King & Spalding represents multinational corporations in similar arbitration claims against national governments before the International Centre for Settlement of Investment Disputes at the World Bank, under the provisions of bilateral investment treaties.
Global Justice Now highlighted King & Spalding’s representation of French utility company Veolia in a $92 million investment treaty suit that it filed against Egypt in 2012 after the country raised the monthly minimum wage from 400 to 700 Egyptian pounds ($56 to $99).
Veolia is claiming breach of a waste disposal contract that it has with the city of Alexandria, because the city refused to change the contract to meet higher costs from the wage increase. Veolia is claiming additional damages because the local police failed to prevent the widespread theft of trash cans by Alexandrians.
“This is a taste of what the EU-U.S. trade deal TTIP could bring us if it is implemented,” Global Justice Now said.
The U.K. activists turned to Reverend Billy and the Stop Shopping Choir to perform the exorcism of the firm. The New York activists and performance artists were in London for the tour of their musical, “Faster, Monsanto! Die! Die!” which criticizes big corporations’ role in climate disruption and mass extinction—a top issue for them right now.
The show played on Saturday at Wilton’s Music Hall, which billed the performers as “by turns attracting critical and popular acclaim and threats of serious jail time.”
Global Justice Now live-tweeted photos of the Thursday protest. The tweets show Reverend Billy exhorting the firm in a sermon to “pray for your souls for all the evils of #ISDS cases,” and then performing the “exorcism of corporate power.”

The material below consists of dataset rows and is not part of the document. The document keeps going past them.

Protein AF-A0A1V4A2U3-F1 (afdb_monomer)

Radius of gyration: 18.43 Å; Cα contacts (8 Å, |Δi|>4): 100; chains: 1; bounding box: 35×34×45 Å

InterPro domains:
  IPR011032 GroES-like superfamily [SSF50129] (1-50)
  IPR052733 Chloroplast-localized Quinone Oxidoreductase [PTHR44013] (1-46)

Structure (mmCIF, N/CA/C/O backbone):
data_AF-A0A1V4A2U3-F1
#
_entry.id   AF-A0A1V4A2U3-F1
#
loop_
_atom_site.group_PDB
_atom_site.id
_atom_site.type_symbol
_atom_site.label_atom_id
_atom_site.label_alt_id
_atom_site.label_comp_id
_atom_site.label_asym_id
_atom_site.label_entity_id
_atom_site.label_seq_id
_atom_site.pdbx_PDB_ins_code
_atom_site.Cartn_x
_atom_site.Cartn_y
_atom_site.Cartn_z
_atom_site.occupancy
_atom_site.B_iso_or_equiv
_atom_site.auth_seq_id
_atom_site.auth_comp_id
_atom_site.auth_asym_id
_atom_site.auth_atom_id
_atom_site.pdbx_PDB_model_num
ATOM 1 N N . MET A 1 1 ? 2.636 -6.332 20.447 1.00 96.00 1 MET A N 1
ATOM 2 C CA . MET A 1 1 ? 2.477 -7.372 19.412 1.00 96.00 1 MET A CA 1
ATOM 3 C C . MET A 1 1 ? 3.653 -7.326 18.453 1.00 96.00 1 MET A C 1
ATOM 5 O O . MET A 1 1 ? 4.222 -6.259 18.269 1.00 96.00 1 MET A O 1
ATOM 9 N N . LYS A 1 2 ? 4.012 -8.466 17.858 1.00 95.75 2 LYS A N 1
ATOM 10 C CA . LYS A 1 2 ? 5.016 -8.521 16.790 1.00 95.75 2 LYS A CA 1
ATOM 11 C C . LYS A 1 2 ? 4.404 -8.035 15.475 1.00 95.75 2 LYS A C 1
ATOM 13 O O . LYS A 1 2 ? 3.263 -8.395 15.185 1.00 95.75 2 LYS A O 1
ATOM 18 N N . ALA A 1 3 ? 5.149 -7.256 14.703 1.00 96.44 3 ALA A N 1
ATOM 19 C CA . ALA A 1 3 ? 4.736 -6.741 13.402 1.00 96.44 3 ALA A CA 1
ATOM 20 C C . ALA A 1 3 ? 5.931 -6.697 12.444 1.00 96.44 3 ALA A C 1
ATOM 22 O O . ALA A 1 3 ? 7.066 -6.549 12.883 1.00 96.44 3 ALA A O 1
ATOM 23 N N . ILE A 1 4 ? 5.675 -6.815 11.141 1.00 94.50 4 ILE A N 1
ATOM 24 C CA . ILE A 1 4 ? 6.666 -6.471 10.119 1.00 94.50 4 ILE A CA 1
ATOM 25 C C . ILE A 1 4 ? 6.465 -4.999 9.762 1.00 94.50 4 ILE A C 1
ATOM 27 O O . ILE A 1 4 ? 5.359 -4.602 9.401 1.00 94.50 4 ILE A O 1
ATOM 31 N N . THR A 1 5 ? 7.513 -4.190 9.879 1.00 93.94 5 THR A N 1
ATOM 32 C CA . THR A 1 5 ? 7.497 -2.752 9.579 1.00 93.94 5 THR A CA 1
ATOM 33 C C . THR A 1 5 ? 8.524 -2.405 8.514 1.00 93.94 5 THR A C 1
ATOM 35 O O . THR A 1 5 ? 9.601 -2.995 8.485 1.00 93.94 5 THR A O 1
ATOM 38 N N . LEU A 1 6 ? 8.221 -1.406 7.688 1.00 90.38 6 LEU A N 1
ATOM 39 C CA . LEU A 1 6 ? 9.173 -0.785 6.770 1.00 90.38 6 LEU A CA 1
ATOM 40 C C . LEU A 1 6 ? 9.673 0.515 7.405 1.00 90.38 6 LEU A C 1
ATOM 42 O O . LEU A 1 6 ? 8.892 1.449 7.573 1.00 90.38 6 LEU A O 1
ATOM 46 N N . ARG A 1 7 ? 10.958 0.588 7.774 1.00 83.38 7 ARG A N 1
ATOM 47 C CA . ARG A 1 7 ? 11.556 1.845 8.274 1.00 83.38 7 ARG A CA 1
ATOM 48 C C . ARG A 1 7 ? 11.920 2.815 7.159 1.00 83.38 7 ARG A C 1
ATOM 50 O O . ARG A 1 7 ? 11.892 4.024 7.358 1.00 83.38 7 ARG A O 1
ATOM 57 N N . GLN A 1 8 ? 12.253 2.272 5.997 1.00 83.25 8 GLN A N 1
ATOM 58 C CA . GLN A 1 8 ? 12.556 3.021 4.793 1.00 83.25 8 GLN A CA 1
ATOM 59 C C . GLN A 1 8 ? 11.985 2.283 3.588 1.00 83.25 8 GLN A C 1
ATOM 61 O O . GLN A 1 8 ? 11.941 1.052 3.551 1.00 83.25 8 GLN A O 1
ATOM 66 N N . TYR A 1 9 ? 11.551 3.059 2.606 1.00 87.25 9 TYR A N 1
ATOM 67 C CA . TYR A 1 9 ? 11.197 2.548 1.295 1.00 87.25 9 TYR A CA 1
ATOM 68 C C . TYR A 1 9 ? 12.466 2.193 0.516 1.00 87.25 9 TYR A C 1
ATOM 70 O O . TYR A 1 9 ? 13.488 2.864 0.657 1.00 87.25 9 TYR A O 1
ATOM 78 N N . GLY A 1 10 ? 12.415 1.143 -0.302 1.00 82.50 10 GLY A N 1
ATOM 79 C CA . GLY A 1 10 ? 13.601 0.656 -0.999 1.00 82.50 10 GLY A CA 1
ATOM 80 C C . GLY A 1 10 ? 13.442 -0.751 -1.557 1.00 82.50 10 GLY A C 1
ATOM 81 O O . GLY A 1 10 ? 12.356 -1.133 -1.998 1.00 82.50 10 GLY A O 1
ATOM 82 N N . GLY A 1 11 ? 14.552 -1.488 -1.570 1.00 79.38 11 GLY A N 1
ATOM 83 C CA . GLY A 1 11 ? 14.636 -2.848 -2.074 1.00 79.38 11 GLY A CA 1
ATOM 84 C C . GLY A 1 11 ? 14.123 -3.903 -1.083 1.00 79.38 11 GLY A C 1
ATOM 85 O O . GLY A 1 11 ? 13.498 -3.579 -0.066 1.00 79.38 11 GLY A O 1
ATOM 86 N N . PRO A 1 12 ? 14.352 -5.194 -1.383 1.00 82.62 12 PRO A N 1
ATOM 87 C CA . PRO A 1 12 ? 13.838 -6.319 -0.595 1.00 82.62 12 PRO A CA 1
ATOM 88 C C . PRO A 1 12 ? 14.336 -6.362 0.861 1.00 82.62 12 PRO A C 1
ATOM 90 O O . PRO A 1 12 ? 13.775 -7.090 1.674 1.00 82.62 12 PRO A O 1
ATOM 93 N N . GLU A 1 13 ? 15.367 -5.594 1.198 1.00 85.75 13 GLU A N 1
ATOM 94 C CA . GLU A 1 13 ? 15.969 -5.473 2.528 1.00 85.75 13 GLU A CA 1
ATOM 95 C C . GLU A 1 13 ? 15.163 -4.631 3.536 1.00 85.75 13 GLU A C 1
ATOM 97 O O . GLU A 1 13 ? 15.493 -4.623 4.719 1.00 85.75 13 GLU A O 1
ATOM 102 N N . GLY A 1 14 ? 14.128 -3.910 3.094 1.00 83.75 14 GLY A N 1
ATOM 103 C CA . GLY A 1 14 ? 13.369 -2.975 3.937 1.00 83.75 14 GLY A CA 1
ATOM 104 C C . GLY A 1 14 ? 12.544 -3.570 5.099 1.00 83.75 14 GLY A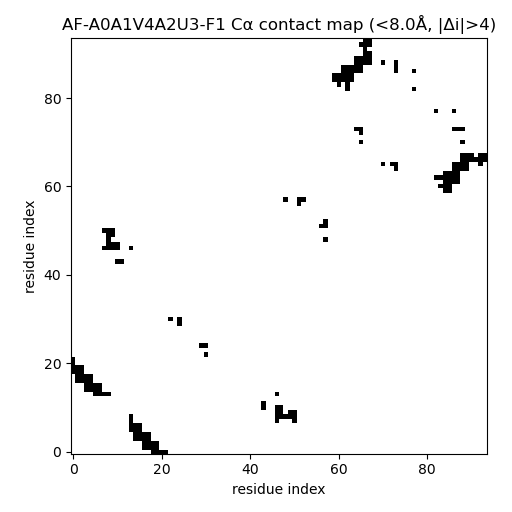 C 1
ATOM 105 O O . GLY A 1 14 ? 12.462 -2.913 6.142 1.00 83.75 14 GLY A O 1
ATOM 106 N N . PRO A 1 15 ? 11.874 -4.736 4.961 1.00 92.00 15 PRO A N 1
ATOM 107 C CA . PRO A 1 15 ? 10.996 -5.268 6.007 1.00 92.00 15 PRO A CA 1
ATOM 108 C C . PRO A 1 15 ? 11.745 -5.761 7.250 1.00 92.00 15 PRO A C 1
ATOM 110 O O . PRO A 1 15 ? 12.675 -6.557 7.155 1.00 92.00 15 PRO A O 1
ATOM 113 N N . GLU A 1 16 ? 11.262 -5.381 8.434 1.00 93.69 16 GLU A N 1
ATOM 114 C CA . GLU A 1 16 ? 11.852 -5.782 9.713 1.00 93.69 16 GLU A CA 1
ATOM 115 C C . GLU A 1 16 ? 10.803 -6.217 10.738 1.00 93.69 16 GLU A C 1
ATOM 117 O O . GLU A 1 16 ? 9.762 -5.578 10.886 1.00 93.69 16 GLU A O 1
ATOM 122 N N . LEU A 1 17 ? 11.106 -7.275 11.496 1.00 95.69 17 LEU A N 1
ATOM 123 C CA . LEU A 1 17 ? 10.308 -7.700 12.643 1.00 95.69 17 LEU A CA 1
ATOM 124 C C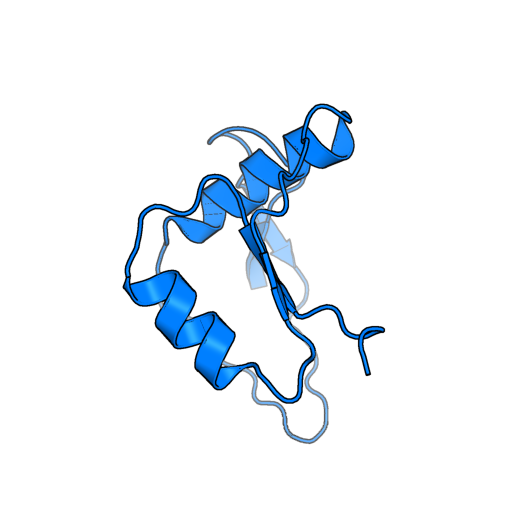 . LEU A 1 17 ? 10.529 -6.773 13.843 1.00 95.69 17 LEU A C 1
ATOM 126 O O . LEU A 1 17 ? 11.613 -6.736 14.417 1.00 95.69 17 LEU A O 1
ATOM 130 N N . THR A 1 18 ? 9.473 -6.093 14.274 1.00 97.25 18 THR A N 1
ATOM 131 C CA . THR A 1 18 ? 9.483 -5.166 15.409 1.00 97.25 18 THR A CA 1
ATOM 132 C C . THR A 1 18 ? 8.378 -5.488 16.416 1.00 97.25 18 THR A C 1
ATOM 134 O O . THR A 1 18 ? 7.470 -6.287 16.154 1.00 97.25 18 THR A O 1
ATOM 137 N N . GLU A 1 19 ? 8.456 -4.870 17.597 1.00 97.31 19 GLU A N 1
ATOM 138 C CA . GLU A 1 19 ? 7.388 -4.894 18.595 1.00 97.31 19 GLU A CA 1
ATOM 139 C C . GLU A 1 19 ? 6.667 -3.546 18.651 1.00 97.31 19 GLU A C 1
ATOM 141 O O . GLU A 1 19 ? 7.290 -2.497 18.786 1.00 97.31 19 GLU A O 1
ATOM 146 N N . LEU A 1 20 ? 5.337 -3.585 18.579 1.00 96.31 20 LEU A N 1
ATOM 147 C CA . LEU A 1 20 ? 4.462 -2.415 18.664 1.00 96.31 20 LEU A CA 1
ATOM 148 C C . LEU A 1 20 ? 3.395 -2.608 19.749 1.00 96.31 20 LEU A C 1
ATOM 150 O O . LEU A 1 20 ? 3.051 -3.751 20.069 1.00 96.31 20 LEU A O 1
ATOM 154 N N . PRO A 1 21 ? 2.810 -1.537 20.309 1.00 97.25 21 PRO A N 1
ATOM 155 C CA . PRO A 1 21 ? 1.636 -1.655 21.168 1.00 97.25 21 PRO A CA 1
ATOM 156 C C . PRO A 1 21 ? 0.488 -2.378 20.454 1.00 97.25 21 PRO A C 1
ATOM 158 O O . PRO A 1 21 ? 0.343 -2.293 19.236 1.00 97.25 21 PRO A O 1
ATOM 161 N N . THR A 1 22 ? -0.346 -3.094 21.206 1.00 96.94 22 THR A N 1
ATOM 162 C CA . THR A 1 22 ? -1.591 -3.636 20.643 1.00 96.94 22 THR A CA 1
ATOM 163 C C . THR A 1 22 ? -2.502 -2.469 20.228 1.00 96.94 22 THR A C 1
ATOM 165 O O . THR A 1 22 ? -2.704 -1.571 21.052 1.00 96.94 22 THR A O 1
ATOM 168 N N . PRO A 1 23 ? -3.050 -2.454 18.995 1.00 95.31 23 PRO A N 1
ATOM 169 C CA . PRO A 1 23 ? -3.922 -1.378 18.530 1.00 95.31 23 PRO A CA 1
ATOM 170 C C . PRO A 1 23 ? -5.154 -1.193 19.422 1.00 95.31 23 PRO A C 1
ATOM 172 O O . PRO A 1 23 ? -5.724 -2.165 19.923 1.00 95.31 23 PRO A O 1
ATOM 175 N N . LYS A 1 24 ? -5.576 0.062 19.597 1.00 96.06 24 LYS A N 1
ATOM 176 C CA . LYS A 1 24 ? -6.880 0.407 20.180 1.00 96.06 24 LYS A CA 1
ATOM 177 C C . LYS A 1 24 ? -7.929 0.402 19.067 1.00 96.06 24 LYS A C 1
ATOM 179 O O . LYS A 1 24 ? -7.595 0.762 17.945 1.00 96.06 24 LYS A O 1
ATOM 184 N N . ILE A 1 25 ? -9.162 0.022 19.389 1.00 97.25 25 ILE A N 1
ATOM 185 C CA . ILE A 1 25 ? -10.283 -0.004 18.437 1.00 97.25 25 ILE A CA 1
ATOM 186 C C . ILE A 1 25 ? -11.220 1.187 18.659 1.00 97.25 25 ILE A C 1
ATOM 188 O O . ILE A 1 25 ? -11.468 1.570 19.806 1.00 97.25 25 ILE A O 1
ATOM 192 N N . ALA A 1 26 ? -11.741 1.752 17.574 1.00 96.38 26 ALA A N 1
ATOM 193 C CA . ALA A 1 26 ? -12.813 2.742 17.571 1.00 96.38 26 ALA A CA 1
ATOM 194 C C . ALA A 1 26 ? -14.198 2.072 17.404 1.00 96.38 26 ALA A C 1
ATOM 196 O O . ALA A 1 26 ? -14.285 0.887 17.062 1.00 96.38 26 ALA A O 1
ATOM 197 N N . PRO A 1 27 ? -15.312 2.795 17.642 1.00 97.75 27 PRO A N 1
ATOM 198 C CA . PRO A 1 27 ? -16.642 2.285 17.318 1.00 97.75 27 PRO A CA 1
ATOM 199 C C . PRO A 1 27 ? -16.738 1.862 15.844 1.00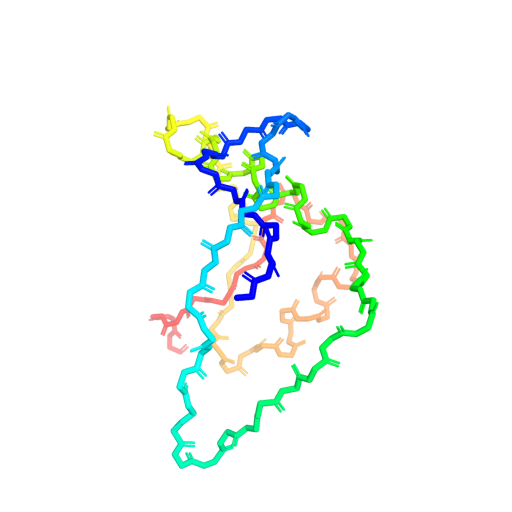 97.75 27 PRO A C 1
ATOM 201 O O . PRO A 1 27 ? -16.384 2.628 14.954 1.00 97.75 27 PRO A O 1
ATOM 204 N N . GLY A 1 28 ? -17.230 0.646 15.595 1.00 97.50 28 GLY A N 1
ATOM 205 C CA . GLY A 1 28 ? -17.333 0.071 14.247 1.00 97.50 28 GLY A CA 1
ATOM 206 C C . GLY A 1 28 ? -16.121 -0.754 13.799 1.00 97.50 28 GLY A C 1
ATOM 207 O O . GLY A 1 28 ? -16.172 -1.360 12.733 1.00 97.50 28 GLY A O 1
ATOM 208 N N . GLU A 1 29 ? -15.063 -0.840 14.608 1.00 97.81 29 GLU A N 1
ATOM 209 C CA . GLU A 1 29 ? -13.871 -1.635 14.305 1.00 97.81 29 GLU A CA 1
ATOM 210 C C . GLU A 1 29 ? -13.808 -2.930 15.126 1.00 97.81 29 GLU A C 1
ATOM 212 O O . GLU A 1 29 ? -14.387 -3.050 16.209 1.00 97.81 29 GLU A O 1
ATOM 217 N N . VAL A 1 30 ? -13.047 -3.906 14.627 1.00 96.69 30 VAL A N 1
ATOM 218 C CA . VAL A 1 30 ? -12.767 -5.167 15.324 1.00 96.69 30 VAL A CA 1
ATOM 219 C C . VAL A 1 30 ? -11.265 -5.430 15.376 1.00 96.69 30 VAL A C 1
ATOM 221 O O . VAL A 1 30 ? -10.548 -5.221 14.400 1.00 96.69 30 VAL A O 1
ATOM 224 N N . LEU A 1 31 ? -10.780 -5.937 16.513 1.00 96.88 31 LEU A N 1
ATOM 225 C CA . LEU A 1 31 ? -9.386 -6.357 16.658 1.00 96.88 31 LEU A CA 1
ATOM 226 C C . LEU A 1 31 ? -9.240 -7.836 16.289 1.00 96.88 31 LEU A C 1
ATOM 228 O O . LEU A 1 31 ? -9.736 -8.717 16.992 1.00 96.88 31 LEU A O 1
ATOM 232 N N . VAL A 1 32 ? -8.509 -8.112 15.209 1.00 95.94 32 VAL A N 1
ATOM 233 C CA . VAL A 1 32 ? -8.276 -9.476 14.718 1.00 95.94 32 VAL A CA 1
ATOM 234 C C . VAL A 1 32 ? -6.903 -9.979 15.153 1.00 95.94 32 VAL A C 1
ATOM 236 O O . VAL A 1 32 ? -5.877 -9.333 14.944 1.00 95.94 32 VAL A O 1
ATOM 239 N N . ARG A 1 33 ? -6.860 -11.190 15.718 1.00 95.75 33 ARG A N 1
ATOM 240 C CA . ARG A 1 33 ? -5.602 -11.891 15.999 1.00 95.75 33 ARG A CA 1
ATOM 241 C C . ARG A 1 33 ? -5.129 -12.633 14.751 1.00 95.75 33 ARG A C 1
ATOM 243 O O . ARG A 1 33 ? -5.565 -13.752 14.490 1.00 95.75 33 ARG A O 1
ATOM 250 N N . VAL A 1 34 ? -4.216 -12.017 14.010 1.00 95.62 34 VAL A N 1
ATOM 251 C CA . VAL A 1 34 ? -3.639 -12.585 12.784 1.00 95.62 34 VAL A CA 1
ATOM 252 C C . VAL A 1 34 ? -2.818 -13.844 13.101 1.00 95.62 34 VAL A C 1
ATOM 254 O O . VAL A 1 34 ? -1.934 -13.819 13.957 1.00 95.62 34 VAL A O 1
ATOM 257 N N . LYS A 1 35 ? -3.118 -14.957 12.418 1.00 96.38 35 LYS A N 1
ATOM 258 C CA . LYS A 1 35 ? -2.351 -16.219 12.489 1.00 96.38 35 LYS A CA 1
ATOM 259 C C . LYS A 1 35 ? -1.326 -16.349 11.363 1.00 96.38 35 LYS A C 1
ATOM 261 O O . LYS A 1 35 ? -0.258 -16.907 11.582 1.00 96.38 35 LYS A O 1
ATOM 266 N N . ALA A 1 36 ? -1.661 -15.823 10.190 1.00 95.25 36 ALA A N 1
ATOM 267 C CA . ALA A 1 36 ? -0.808 -15.724 9.017 1.00 95.25 36 ALA A CA 1
ATOM 268 C C . ALA A 1 36 ? -1.242 -14.498 8.202 1.00 95.25 36 ALA A C 1
ATOM 270 O O . ALA A 1 36 ? -2.415 -14.121 8.247 1.00 95.25 36 ALA A O 1
ATOM 271 N N . ALA A 1 37 ? -0.308 -13.896 7.471 1.00 94.75 37 ALA A N 1
ATOM 272 C CA . ALA A 1 37 ? -0.572 -12.808 6.537 1.00 94.75 37 ALA A CA 1
ATOM 273 C C . ALA A 1 37 ? -0.079 -13.220 5.145 1.00 94.75 37 ALA A C 1
ATOM 275 O O . ALA A 1 37 ? 0.983 -13.832 5.027 1.00 94.75 37 ALA A O 1
ATOM 276 N N . GLY A 1 38 ? -0.859 -12.919 4.107 1.00 95.00 38 GLY A N 1
ATOM 277 C CA . GLY A 1 38 ? -0.420 -13.110 2.727 1.00 95.00 38 GLY A CA 1
ATOM 278 C C . GLY A 1 38 ? 0.629 -12.066 2.353 1.00 95.00 38 GLY A C 1
ATOM 279 O O . GLY A 1 38 ? 0.486 -10.905 2.727 1.00 95.00 38 GLY A O 1
ATOM 280 N N . VAL A 1 39 ? 1.655 -12.483 1.612 1.00 93.50 39 VAL A N 1
ATOM 281 C CA . VAL A 1 39 ? 2.637 -11.582 0.998 1.00 93.50 39 VAL A CA 1
ATOM 282 C C . VAL A 1 39 ? 2.270 -11.433 -0.473 1.00 93.50 39 VAL A C 1
ATOM 284 O O . VAL A 1 39 ? 2.150 -12.427 -1.189 1.00 93.50 39 VAL A O 1
ATOM 287 N N . ASN A 1 40 ? 2.068 -10.199 -0.917 1.00 93.25 40 ASN A N 1
ATOM 288 C CA . ASN A 1 40 ? 1.552 -9.859 -2.232 1.00 93.25 40 ASN A CA 1
ATOM 289 C C . ASN A 1 40 ? 2.575 -9.045 -3.037 1.00 93.25 40 ASN A C 1
ATOM 291 O O . ASN A 1 40 ? 3.344 -8.265 -2.475 1.00 93.25 40 ASN A O 1
ATOM 295 N N . PRO A 1 41 ? 2.542 -9.104 -4.381 1.00 91.62 41 PRO A N 1
ATOM 296 C CA . PRO A 1 41 ? 3.368 -8.234 -5.217 1.00 91.62 41 PRO A CA 1
ATOM 297 C C . PRO A 1 41 ? 3.168 -6.732 -4.961 1.00 91.62 41 PRO A C 1
ATOM 299 O O . PRO A 1 41 ? 4.051 -5.940 -5.270 1.00 91.62 41 PRO A O 1
ATOM 302 N N . ALA A 1 42 ? 2.015 -6.321 -4.429 1.00 89.62 42 ALA A N 1
ATOM 303 C CA . ALA A 1 42 ? 1.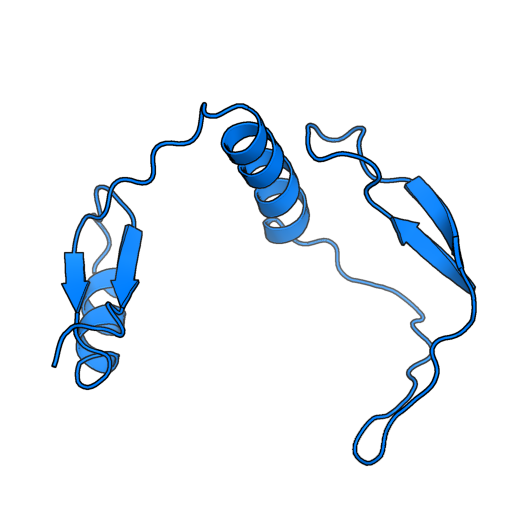773 -4.930 -4.062 1.00 89.62 42 ALA A CA 1
ATOM 304 C C . ALA A 1 42 ? 2.721 -4.448 -2.948 1.00 89.62 42 ALA A C 1
ATOM 306 O O . ALA A 1 42 ? 3.159 -3.302 -2.999 1.00 89.62 42 ALA A O 1
ATOM 307 N N . ASP A 1 43 ? 3.100 -5.322 -2.011 1.00 89.56 43 ASP A N 1
ATOM 308 C CA . ASP A 1 43 ? 3.885 -4.958 -0.827 1.00 89.56 43 ASP A CA 1
ATOM 309 C C . ASP A 1 43 ? 5.252 -4.376 -1.222 1.00 89.56 43 ASP A C 1
ATOM 311 O O . ASP A 1 43 ? 5.633 -3.289 -0.786 1.00 89.56 43 ASP A O 1
ATOM 315 N N . TRP A 1 44 ? 5.968 -5.056 -2.125 1.00 88.25 44 TRP A N 1
ATOM 316 C CA . TRP A 1 44 ? 7.265 -4.573 -2.608 1.00 88.25 44 TRP A CA 1
ATOM 317 C C . TRP A 1 44 ? 7.122 -3.415 -3.601 1.00 88.25 44 TRP A C 1
ATOM 319 O O . TRP A 1 44 ? 7.976 -2.532 -3.629 1.00 88.25 44 TRP A O 1
ATOM 329 N N . LYS A 1 45 ? 6.049 -3.380 -4.407 1.00 89.56 45 LYS A N 1
ATOM 330 C CA . LYS A 1 45 ? 5.815 -2.287 -5.367 1.00 89.56 45 LYS A CA 1
ATOM 331 C C . LYS A 1 45 ? 5.593 -0.961 -4.655 1.00 89.56 45 LYS A C 1
ATOM 333 O O . LYS A 1 45 ? 6.157 0.042 -5.081 1.00 89.56 45 LYS A O 1
ATOM 338 N N . VAL A 1 46 ? 4.815 -0.954 -3.572 1.00 88.62 46 VAL A N 1
ATOM 339 C CA . VAL A 1 46 ? 4.615 0.241 -2.740 1.00 88.62 46 VAL A CA 1
ATOM 340 C C . VAL A 1 46 ? 5.950 0.711 -2.166 1.00 88.62 46 VAL A C 1
ATOM 342 O O . VAL A 1 46 ? 6.263 1.896 -2.260 1.00 88.62 46 VAL A O 1
ATOM 345 N N . ALA A 1 47 ? 6.776 -0.207 -1.654 1.00 89.31 47 ALA A N 1
ATOM 346 C CA . ALA A 1 47 ? 8.094 0.143 -1.135 1.00 89.31 47 ALA A CA 1
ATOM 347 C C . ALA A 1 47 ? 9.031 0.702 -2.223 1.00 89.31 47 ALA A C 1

A Global Justice Now campaigner, Guy Taylor, wrote an eyewitness account of the protest in a blog entry called “Cleansing the souls of the international arbitration industry.”
“Ranks of city workers stopped to film the proceedings and the Stop Shopping Choir showed their tuneful talent as the evil from King & Spalding International LLP was driven from the building before them,” Taylor wrote.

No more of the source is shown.